Thought I would let you all know I finished the floor already. Not bad timing if I say so myself atting my back: Lol. 2 days removed toilet vanity tile floor and tile base. Installed all new tile floor base. Toilet vanity. And even painted the bathroom for no charge.


----------



## Hmrepairs (Sep 11, 2010)

Nice view, nice area. Hard to believe there were budget problems!


----------



## Leafan (Aug 10, 2010)

I know. But they were a young couple just starting on there own in a new city. But it all worked out.


----------



## Bastien1337 (Dec 20, 2010)

Leafan said:


> I know. But they were a young couple just starting on there own in a new city. But it all worked out.

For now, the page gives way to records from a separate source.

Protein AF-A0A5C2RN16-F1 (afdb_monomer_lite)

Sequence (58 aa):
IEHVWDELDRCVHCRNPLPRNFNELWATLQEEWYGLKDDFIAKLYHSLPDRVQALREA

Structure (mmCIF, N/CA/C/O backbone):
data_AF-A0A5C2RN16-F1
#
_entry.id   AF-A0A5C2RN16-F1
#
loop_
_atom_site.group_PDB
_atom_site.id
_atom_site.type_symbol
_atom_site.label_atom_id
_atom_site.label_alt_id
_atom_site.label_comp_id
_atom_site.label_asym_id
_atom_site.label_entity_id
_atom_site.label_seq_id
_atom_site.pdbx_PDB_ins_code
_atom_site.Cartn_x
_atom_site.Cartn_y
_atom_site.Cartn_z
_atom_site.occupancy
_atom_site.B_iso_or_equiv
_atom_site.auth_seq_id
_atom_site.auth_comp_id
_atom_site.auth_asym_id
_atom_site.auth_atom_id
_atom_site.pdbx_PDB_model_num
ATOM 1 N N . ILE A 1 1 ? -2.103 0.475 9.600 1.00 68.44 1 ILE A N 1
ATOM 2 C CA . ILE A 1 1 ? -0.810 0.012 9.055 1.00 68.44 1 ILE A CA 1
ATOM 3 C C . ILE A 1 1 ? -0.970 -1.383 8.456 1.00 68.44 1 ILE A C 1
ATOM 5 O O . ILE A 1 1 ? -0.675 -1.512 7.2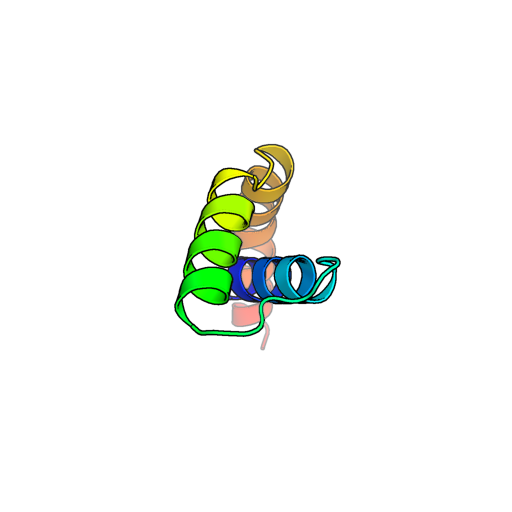87 1.00 68.44 1 ILE A O 1
ATOM 9 N N . GLU A 1 2 ? -1.531 -2.364 9.172 1.00 77.44 2 GLU A N 1
ATOM 10 C CA . GLU A 1 2 ? -1.829 -3.715 8.633 1.00 77.44 2 GLU A CA 1
ATOM 11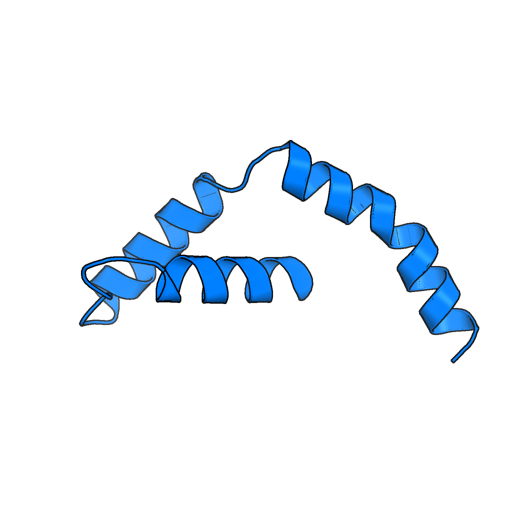 C C . GLU A 1 2 ? -2.559 -3.708 7.274 1.00 77.44 2 GLU A C 1
ATOM 13 O O . GLU A 1 2 ? -1.988 -4.152 6.292 1.00 77.44 2 GLU A O 1
ATOM 18 N N . HIS A 1 3 ? -3.702 -3.018 7.164 1.00 83.75 3 HIS A N 1
ATOM 19 C CA . HIS A 1 3 ? -4.428 -2.865 5.885 1.00 83.75 3 HIS A CA 1
ATOM 20 C C . HIS A 1 3 ? -3.628 -2.233 4.734 1.00 83.75 3 HIS A C 1
ATOM 22 O O . HIS A 1 3 ? -3.993 -2.384 3.576 1.00 83.75 3 HIS A O 1
ATOM 28 N N . VAL A 1 4 ? -2.572 -1.472 5.040 1.00 89.25 4 VAL A N 1
ATOM 29 C CA . VAL A 1 4 ? -1.681 -0.910 4.009 1.00 89.25 4 VAL A CA 1
ATOM 30 C C . VAL A 1 4 ? -0.709 -1.983 3.529 1.00 89.25 4 VAL A C 1
ATOM 32 O O . VAL A 1 4 ? -0.448 -2.067 2.336 1.00 89.25 4 VAL A O 1
ATOM 35 N N . TRP A 1 5 ? -0.200 -2.819 4.438 1.00 90.25 5 TRP A N 1
ATOM 36 C CA . TRP A 1 5 ? 0.665 -3.940 4.079 1.00 90.25 5 TRP A CA 1
ATOM 37 C C . TRP A 1 5 ? -0.065 -4.979 3.234 1.00 90.25 5 TRP A C 1
ATOM 39 O O . TRP A 1 5 ? 0.501 -5.416 2.237 1.00 90.25 5 TRP A O 1
ATOM 49 N N . ASP A 1 6 ? -1.318 -5.295 3.563 1.00 90.81 6 ASP A N 1
ATOM 50 C CA . ASP A 1 6 ? -2.134 -6.218 2.764 1.00 90.81 6 ASP A CA 1
ATOM 51 C C . ASP A 1 6 ? -2.349 -5.699 1.334 1.00 90.81 6 ASP A C 1
ATOM 53 O O . ASP A 1 6 ? -2.257 -6.451 0.363 1.00 90.81 6 ASP A O 1
ATOM 57 N N . GLU A 1 7 ? -2.596 -4.393 1.183 1.00 91.06 7 GLU A N 1
ATOM 58 C CA . GLU A 1 7 ? -2.760 -3.786 -0.140 1.00 91.06 7 GLU A CA 1
ATOM 59 C C . GLU A 1 7 ? -1.449 -3.787 -0.936 1.00 91.06 7 GLU A C 1
ATOM 61 O O . GLU A 1 7 ? -1.456 -4.090 -2.127 1.00 91.06 7 GLU A O 1
ATOM 66 N N . LEU A 1 8 ? -0.314 -3.507 -0.292 1.00 92.69 8 LEU A N 1
ATOM 67 C CA . LEU A 1 8 ? 0.993 -3.544 -0.953 1.00 92.69 8 LEU A CA 1
ATOM 68 C C . LEU A 1 8 ? 1.380 -4.955 -1.383 1.00 92.69 8 LEU A C 1
ATOM 70 O O . LEU A 1 8 ? 1.878 -5.128 -2.494 1.00 92.69 8 LEU A O 1
ATOM 74 N N . ASP A 1 9 ? 1.128 -5.958 -0.542 1.00 92.25 9 ASP A N 1
ATOM 75 C CA . ASP A 1 9 ? 1.355 -7.359 -0.891 1.00 92.25 9 ASP A CA 1
ATOM 76 C C . ASP A 1 9 ? 0.528 -7.755 -2.121 1.00 92.25 9 ASP A C 1
ATOM 78 O O . ASP A 1 9 ? 1.053 -8.328 -3.081 1.00 92.25 9 ASP A O 1
ATOM 82 N N . ARG A 1 10 ? -0.747 -7.347 -2.155 1.00 93.25 10 ARG A N 1
ATOM 83 C CA . ARG A 1 10 ? -1.629 -7.546 -3.310 1.00 93.25 10 ARG A CA 1
ATOM 84 C C . ARG A 1 10 ? -1.089 -6.861 -4.567 1.00 93.25 10 ARG A C 1
ATOM 86 O O . ARG A 1 10 ? -1.040 -7.492 -5.622 1.00 93.25 10 ARG A O 1
ATOM 93 N N . CYS A 1 11 ? -0.654 -5.605 -4.471 1.00 92.44 11 CYS A N 1
ATOM 94 C CA . CYS A 1 1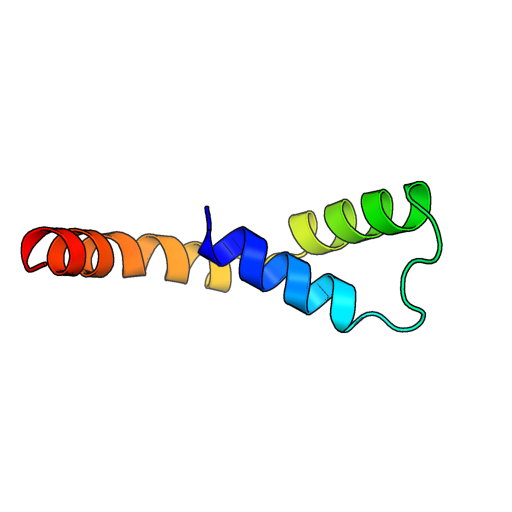1 ? -0.094 -4.862 -5.602 1.00 92.44 11 CYS A CA 1
ATOM 95 C C . CYS A 1 11 ? 1.182 -5.512 -6.155 1.00 92.44 11 CYS A C 1
ATOM 97 O O . CYS A 1 11 ? 1.318 -5.669 -7.370 1.00 92.44 11 CYS A O 1
ATOM 99 N N . VAL A 1 12 ? 2.085 -5.959 -5.276 1.00 93.12 12 VAL A N 1
ATOM 100 C CA . VAL A 1 12 ? 3.312 -6.674 -5.660 1.00 93.12 12 VAL A CA 1
ATOM 101 C C . VAL A 1 12 ? 2.972 -7.973 -6.399 1.00 93.12 12 VAL A C 1
ATOM 103 O O . VAL A 1 12 ? 3.558 -8.246 -7.447 1.00 93.12 12 VAL A O 1
ATOM 106 N N . HIS A 1 13 ? 1.995 -8.746 -5.915 1.00 93.75 13 HIS A N 1
ATOM 107 C CA . HIS A 1 13 ? 1.552 -9.986 -6.566 1.00 93.75 13 HIS A CA 1
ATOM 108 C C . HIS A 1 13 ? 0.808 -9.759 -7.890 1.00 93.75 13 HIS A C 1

is that a ledger for a shelf in the closet?, pita cutting around those metal casings eh?


----------



## Leafan (Aug 10, 2010)

Bastien1337 said:


> is that a ledger for a shelf in the closet?, pita cutting around those metal casings eh?


Yeah. Shelves all the way up the closet. I normally cut the jambs and go under with the tile. But they were steel frames and in bad shape. Lol.


----------



## Bastien1337 (Dec 20, 2010)

Leafan said:


> Yeah. Shelves all the way up the closet. I normally cut the jambs and go under with the tile. But they were steel frames and in bad shape. Lol.


yeah i've tiled quite a few condos, the casings are always a head ache.


----------